When I find a problem on my corporate wireless network, I bring it straight to the networking, and security teams, and work with them to show them the problems and scope. In turn, they ask me to find everything i can, because they don’t have the staff to spend 24/7 hunting for bugs or exploits on the corporate network while they are putting out fires from users downloading viruses and trying to secure the Intellectual Property.

Use encryption, and employ good passwords. Yes, I said passwords, pluralized. It is not enough to have a single strong password that you use for all your accounts. This is a topic for another time, but ties into staying out of trouble by making sure that any of the data you DO have is encrypted, and not readable to anyone who might breach you.
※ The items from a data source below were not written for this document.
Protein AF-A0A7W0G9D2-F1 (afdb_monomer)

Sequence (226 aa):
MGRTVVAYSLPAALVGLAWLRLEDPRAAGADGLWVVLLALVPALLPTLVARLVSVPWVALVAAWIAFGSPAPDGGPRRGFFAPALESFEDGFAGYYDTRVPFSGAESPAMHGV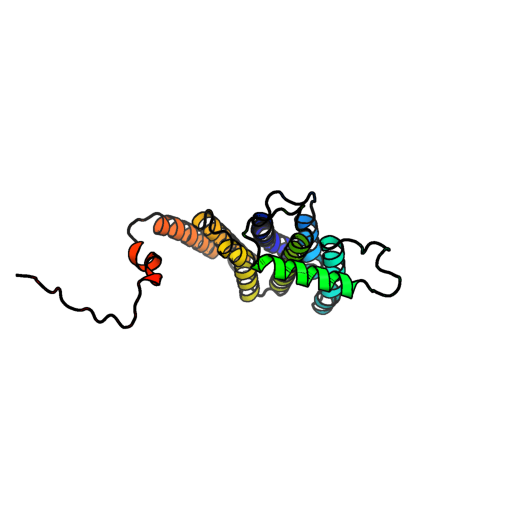LVLAIFGFCVLLGLAIASRRPLPAVLVLLAGAGWPATLLPTAGLAYGTLILAAALWLLASLRLTRPTPALAAGLVVIVAAIGLSSSAAVAKDGVLAWERWDPYRTSGAPVGVD

Radius of gyration: 22.21 Å; Cα contacts (8 Å, |Δi|>4): 223; chains: 1; bounding box: 71×47×61 Å

Solvent-accessible surface area (backbone atoms only — not comparable to full-atom values): 12716 Å² total; per-residue (Å²): 105,69,66,52,53,64,42,38,49,62,46,45,51,48,27,44,57,35,53,60,60,45,33,52,59,65,46,93,72,64,57,65,60,52,34,51,57,53,20,42,54,38,35,64,45,92,45,73,65,56,21,60,64,36,44,63,57,51,48,51,53,47,49,41,69,36,69,45,78,83,64,83,86,64,50,102,79,66,56,75,64,59,62,52,48,51,39,38,50,54,13,57,55,44,61,76,78,49,72,78,56,37,42,22,76,82,37,51,36,40,42,19,40,51,44,50,48,46,27,50,40,32,32,54,30,28,45,23,52,58,67,69,38,62,67,63,26,42,51,38,47,49,52,48,35,44,52,43,45,72,75,51,81,65,64,58,68,67,50,50,50,50,53,51,52,34,43,48,46,39,49,56,62,66,54,86,87,71,64,66,67,57,52,52,50,48,51,48,50,52,52,47,50,54,51,53,72,69,38,88,81,65,60,65,68,71,73,73,41,58,95,73,64,56,94,81,66,70,92,73,76,87,83,80,81,133

Foldseek 3Di:
DVLLCQLQPLLLVLLLVLLQQQAPPADPDPLSVVLLVLLLVLLPDDDPVSSVVCVVVSLVVLLCSLQPDPDPPPDPPDPPPPVSVVLQVVLVVCVVVDQTSDHCVVNSSVSSNSSSLSNVLSNQLSNCLSVLPLVSNLVSSCCSNVVSCVRDVDPNVVSVLSSLVSSLSNVLSSDPDDNVVSVVVSVVVSVVSVVVVPDPPPCPPPPVVVVVDDVPDDPDDDDDDD

Structure (mmCIF, N/CA/C/O backbone):
data_AF-A0A7W0G9D2-F1
#
_entry.id   AF-A0A7W0G9D2-F1
#
loop_
_atom_site.group_PDB
_atom_site.id
_atom_site.type_symbol
_atom_site.label_atom_id
_atom_site.label_alt_id
_atom_site.label_comp_id
_atom_site.label_asym_id
_atom_site.label_entity_id
_atom_site.label_seq_id
_atom_site.pdbx_PDB_ins_code
_atom_site.Cartn_x
_atom_site.Cartn_y
_atom_site.Cartn_z
_atom_site.occupancy
_atom_site.B_iso_or_equiv
_atom_site.auth_seq_id
_atom_site.auth_comp_id
_atom_site.auth_asym_id
_atom_site.auth_atom_id
_atom_site.pdbx_PDB_model_num
ATOM 1 N N . MET A 1 1 ? -3.044 -10.032 17.483 1.00 74.75 1 MET A N 1
ATOM 2 C CA . MET A 1 1 ? -2.353 -10.078 16.175 1.00 74.75 1 MET A CA 1
ATOM 3 C C . MET A 1 1 ? -3.253 -10.609 15.059 1.00 74.75 1 MET A C 1
ATOM 5 O O . MET A 1 1 ? -3.377 -9.917 14.061 1.00 74.75 1 MET A O 1
ATOM 9 N N . GLY A 1 2 ? -3.972 -11.730 15.237 1.00 79.56 2 GLY A N 1
ATOM 10 C CA . GLY A 1 2 ? -4.856 -12.290 14.192 1.00 79.56 2 GLY A CA 1
ATOM 11 C C . GLY A 1 2 ? -5.879 -11.313 13.586 1.00 79.56 2 GLY A C 1
ATOM 12 O O . GLY A 1 2 ? -6.045 -11.277 12.375 1.00 79.56 2 GLY A O 1
ATOM 13 N N . ARG A 1 3 ? -6.487 -10.426 14.389 1.00 80.44 3 ARG A N 1
ATOM 14 C CA . ARG A 1 3 ? -7.401 -9.385 13.876 1.00 80.44 3 ARG A CA 1
ATOM 15 C C . ARG A 1 3 ? -6.726 -8.404 12.906 1.00 80.44 3 ARG A C 1
ATOM 17 O O . ARG A 1 3 ? -7.359 -7.994 11.944 1.00 80.44 3 ARG A O 1
ATOM 24 N N . THR A 1 4 ? -5.463 -8.047 13.145 1.00 82.81 4 THR A N 1
ATOM 25 C CA . THR A 1 4 ? -4.683 -7.174 12.253 1.00 82.81 4 THR A CA 1
ATOM 26 C C . THR A 1 4 ? -4.433 -7.869 10.921 1.00 82.81 4 THR A C 1
ATOM 28 O O . THR A 1 4 ? -4.639 -7.258 9.883 1.00 82.81 4 THR A O 1
ATOM 31 N N . VAL A 1 5 ? -4.078 -9.158 10.950 1.00 85.19 5 VAL A N 1
ATOM 32 C CA . VAL A 1 5 ? -3.856 -9.970 9.742 1.00 85.19 5 VAL A CA 1
ATOM 33 C C . VAL A 1 5 ? -5.131 -10.065 8.900 1.00 85.19 5 VAL A C 1
ATOM 35 O O . VAL A 1 5 ? -5.098 -9.808 7.701 1.00 85.19 5 VAL A O 1
ATOM 38 N N . VAL A 1 6 ? -6.271 -10.360 9.532 1.00 86.69 6 VAL A N 1
ATOM 39 C CA . VAL A 1 6 ? -7.573 -10.467 8.848 1.00 86.69 6 VAL A CA 1
ATOM 40 C C . VAL A 1 6 ? -8.038 -9.119 8.287 1.00 86.69 6 VAL A C 1
ATOM 42 O O . VAL A 1 6 ? -8.560 -9.058 7.179 1.00 86.69 6 VAL A O 1
ATOM 45 N N . ALA A 1 7 ? -7.848 -8.026 9.028 1.00 85.06 7 ALA A N 1
ATOM 46 C CA . ALA A 1 7 ? -8.193 -6.687 8.550 1.00 85.06 7 ALA A CA 1
ATOM 47 C C . ALA A 1 7 ? -7.296 -6.233 7.384 1.00 85.06 7 ALA A C 1
ATOM 49 O O . ALA A 1 7 ? -7.742 -5.473 6.531 1.00 85.06 7 ALA A O 1
ATOM 50 N N . TYR A 1 8 ? -6.046 -6.698 7.354 1.00 87.81 8 TYR A N 1
ATOM 51 C CA . TYR A 1 8 ? -5.040 -6.316 6.369 1.00 87.81 8 TYR A CA 1
ATOM 52 C C . TYR A 1 8 ? -5.141 -7.095 5.053 1.00 87.81 8 TYR A C 1
ATOM 54 O O . TYR A 1 8 ? -4.906 -6.516 3.997 1.00 87.81 8 TYR A O 1
ATOM 62 N N . SER A 1 9 ? -5.512 -8.379 5.097 1.00 86.44 9 SER A N 1
ATOM 63 C CA . SER A 1 9 ? -5.394 -9.303 3.959 1.00 86.44 9 SER A CA 1
ATOM 64 C C . SER A 1 9 ? -6.075 -8.814 2.678 1.00 86.44 9 SER A C 1
ATOM 66 O O . SER A 1 9 ? -5.423 -8.671 1.647 1.00 86.44 9 SER A O 1
ATOM 68 N N . LEU A 1 10 ? -7.378 -8.538 2.737 1.00 86.81 10 LEU A N 1
ATOM 69 C CA . LEU A 1 10 ? -8.171 -8.168 1.565 1.00 86.81 10 LEU A CA 1
ATOM 70 C C . LEU A 1 10 ? -7.791 -6.780 1.002 1.00 86.81 10 LEU A C 1
ATOM 72 O O . LEU A 1 10 ? -7.562 -6.683 -0.203 1.00 86.81 10 LEU A O 1
ATOM 76 N N . PRO A 1 11 ? -7.634 -5.726 1.826 1.00 87.25 11 PRO A N 1
ATOM 77 C CA . PRO A 1 11 ? -7.138 -4.429 1.365 1.00 87.25 11 PRO A CA 1
ATOM 78 C C . PRO A 1 11 ? -5.728 -4.480 0.763 1.00 87.25 11 PRO A C 1
ATOM 80 O O . PRO A 1 11 ? -5.495 -3.872 -0.278 1.00 87.25 11 PRO A O 1
ATOM 83 N N . ALA A 1 12 ? -4.796 -5.217 1.375 1.00 86.19 12 ALA A N 1
ATOM 84 C CA . ALA A 1 12 ? -3.425 -5.321 0.878 1.00 86.19 12 ALA A CA 1
ATOM 85 C C . ALA A 1 12 ? -3.346 -6.109 -0.435 1.00 86.19 12 ALA A C 1
ATOM 87 O O . ALA A 1 12 ? -2.645 -5.695 -1.355 1.00 86.19 12 ALA A O 1
ATOM 88 N N . ALA A 1 13 ? -4.117 -7.195 -0.558 1.00 86.50 13 ALA A N 1
ATOM 89 C CA . ALA A 1 13 ? -4.235 -7.934 -1.812 1.00 86.50 13 ALA A CA 1
ATOM 90 C C . ALA A 1 13 ? -4.794 -7.046 -2.930 1.00 86.50 13 ALA A C 1
ATOM 92 O O . ALA A 1 13 ? -4.288 -7.076 -4.048 1.00 86.50 13 ALA A O 1
ATOM 93 N N . LEU A 1 14 ? -5.801 -6.222 -2.624 1.00 86.81 14 LEU A N 1
ATOM 94 C CA . LEU A 1 14 ? -6.380 -5.303 -3.595 1.00 86.81 14 LEU A CA 1
ATOM 95 C C . LEU A 1 14 ? -5.364 -4.253 -4.054 1.00 86.81 14 LEU A C 1
ATOM 97 O O . LEU A 1 14 ? -5.235 -4.051 -5.256 1.00 86.81 14 LEU A O 1
ATOM 101 N N . VAL A 1 15 ? -4.608 -3.641 -3.135 1.00 86.81 15 VAL A N 1
ATOM 102 C CA . VAL A 1 15 ? -3.524 -2.706 -3.486 1.00 86.81 15 VAL A CA 1
ATOM 103 C C . VAL A 1 15 ? -2.455 -3.409 -4.327 1.00 86.81 15 VAL A C 1
ATOM 105 O O . VAL A 1 15 ? -2.104 -2.912 -5.389 1.00 86.81 15 VAL A O 1
ATOM 108 N N . GLY A 1 16 ? -1.976 -4.590 -3.934 1.00 84.62 16 GLY A N 1
ATOM 109 C CA . GLY A 1 16 ? -0.976 -5.319 -4.724 1.00 84.62 16 GLY A CA 1
ATOM 110 C C . GLY A 1 16 ? -1.458 -5.625 -6.145 1.00 84.62 16 GLY A C 1
ATOM 111 O O . GLY A 1 16 ? -0.762 -5.347 -7.118 1.00 84.62 16 GLY A O 1
ATOM 112 N N . LEU A 1 17 ? -2.688 -6.127 -6.280 1.00 84.88 17 LEU A N 1
ATOM 113 C CA . LEU A 1 17 ? -3.293 -6.416 -7.582 1.00 84.88 17 LEU A CA 1
ATOM 114 C C . LEU A 1 17 ? -3.564 -5.153 -8.412 1.00 84.88 17 LEU A C 1
ATOM 116 O O . LEU A 1 17 ? -3.524 -5.234 -9.636 1.00 84.88 17 LEU A O 1
ATOM 120 N N . ALA A 1 18 ? -3.842 -4.013 -7.771 1.00 83.31 18 ALA A N 1
ATOM 121 C CA . ALA A 1 18 ? -4.025 -2.715 -8.422 1.00 83.31 18 ALA A CA 1
ATOM 122 C C . ALA A 1 18 ? -2.787 -2.309 -9.214 1.00 83.31 18 ALA A C 1
ATOM 124 O O . ALA A 1 18 ? -2.864 -1.980 -10.394 1.00 83.31 18 ALA A O 1
ATOM 125 N N . TRP A 1 19 ? -1.648 -2.341 -8.529 1.00 83.00 19 TRP A N 1
ATOM 126 C CA . TRP A 1 19 ? -0.376 -1.874 -9.050 1.00 83.00 19 TRP A CA 1
ATOM 127 C C . TRP A 1 19 ? 0.207 -2.878 -10.044 1.00 83.00 19 TRP A C 1
ATOM 129 O O . TRP A 1 19 ? 0.610 -2.473 -11.124 1.00 83.00 19 TRP A O 1
ATOM 139 N N . LEU A 1 20 ? 0.119 -4.187 -9.774 1.00 83.50 20 LEU A N 1
ATOM 140 C CA . LEU A 1 20 ? 0.582 -5.246 -10.691 1.00 83.50 20 LEU A CA 1
ATOM 141 C C . LEU A 1 20 ? -0.185 -5.328 -12.028 1.00 83.50 20 LEU A C 1
ATOM 143 O O . LEU A 1 20 ? 0.155 -6.153 -12.873 1.00 83.50 20 LEU A O 1
ATOM 147 N N . ARG A 1 21 ? -1.254 -4.543 -12.215 1.00 80.25 21 ARG A N 1
ATOM 148 C CA . ARG A 1 21 ? -1.947 -4.387 -13.508 1.00 80.25 21 ARG A CA 1
ATOM 149 C C . ARG A 1 21 ? -1.314 -3.336 -14.411 1.00 80.25 21 ARG A C 1
ATOM 151 O O . ARG A 1 21 ? -1.616 -3.324 -15.597 1.00 80.25 21 ARG A O 1
ATOM 158 N N . LEU A 1 22 ? -0.486 -2.452 -13.859 1.00 77.38 22 LEU A N 1
ATOM 159 C CA . LEU A 1 22 ? 0.239 -1.447 -14.637 1.00 77.38 22 LEU A CA 1
ATOM 160 C C . LEU A 1 22 ? 1.379 -2.079 -15.454 1.00 77.38 22 LEU A C 1
ATOM 162 O O . LEU A 1 22 ? 1.946 -1.417 -16.317 1.00 77.38 22 LEU A O 1
ATOM 166 N N . GLU A 1 23 ? 1.680 -3.351 -15.196 1.00 78.94 23 GLU A N 1
ATOM 167 C CA . GLU A 1 23 ? 2.802 -4.091 -15.753 1.00 78.94 23 GLU A CA 1
ATOM 168 C C . GLU A 1 23 ? 2.310 -5.311 -16.553 1.00 78.94 23 GLU A C 1
ATOM 170 O O . GLU A 1 23 ? 1.677 -6.214 -15.993 1.00 78.94 23 GLU A O 1
ATOM 175 N N . ASP A 1 24 ? 2.595 -5.336 -17.857 1.00 77.62 24 ASP A N 1
ATOM 176 C CA . ASP A 1 24 ? 2.279 -6.447 -18.763 1.00 77.62 24 ASP A CA 1
ATOM 177 C C . ASP A 1 24 ? 3.291 -6.497 -19.933 1.00 77.62 24 ASP A C 1
ATOM 179 O O . ASP A 1 24 ? 3.374 -5.531 -20.692 1.00 77.62 24 ASP A O 1
ATOM 183 N N . PRO A 1 25 ? 4.081 -7.577 -20.115 1.00 76.75 25 PRO A N 1
ATOM 184 C CA . PRO A 1 25 ? 4.199 -8.760 -19.263 1.00 76.75 25 PRO A CA 1
ATOM 185 C C . PRO A 1 25 ? 4.893 -8.450 -17.930 1.00 76.75 25 PRO A C 1
ATOM 187 O O . PRO A 1 25 ? 5.797 -7.615 -17.850 1.00 76.75 25 PRO A O 1
ATOM 190 N N . ARG A 1 26 ? 4.483 -9.169 -16.878 1.00 73.75 26 ARG A N 1
ATOM 191 C CA . ARG A 1 26 ? 5.078 -9.060 -15.538 1.00 73.75 26 ARG A CA 1
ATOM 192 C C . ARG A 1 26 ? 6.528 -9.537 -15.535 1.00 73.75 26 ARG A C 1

I would suggest picking your friends wisely and not making enemies. Not everyone in this business has your best interests in heart, and if you are really interested in InfoSec, you should practice the greatest trade secret (Keeping Secrets, starting with your own identity or personal information) Don’t go around screaming your name, don’t draw attention to yourself. and for heaven’s sake… if someone DOES help you, thank them. If they tell you confidential secrets…. don’t open your mouth. This community is tight knit and if you are found to be untrustworthy, word will spread within minutes and you will get no help from anyone again.

so the overall moral of the story. Set up a Lab (Virtual machines, or physical if you have the resources), make friends not enemies, and lastly, for the love of god, Keep your head out of your ass!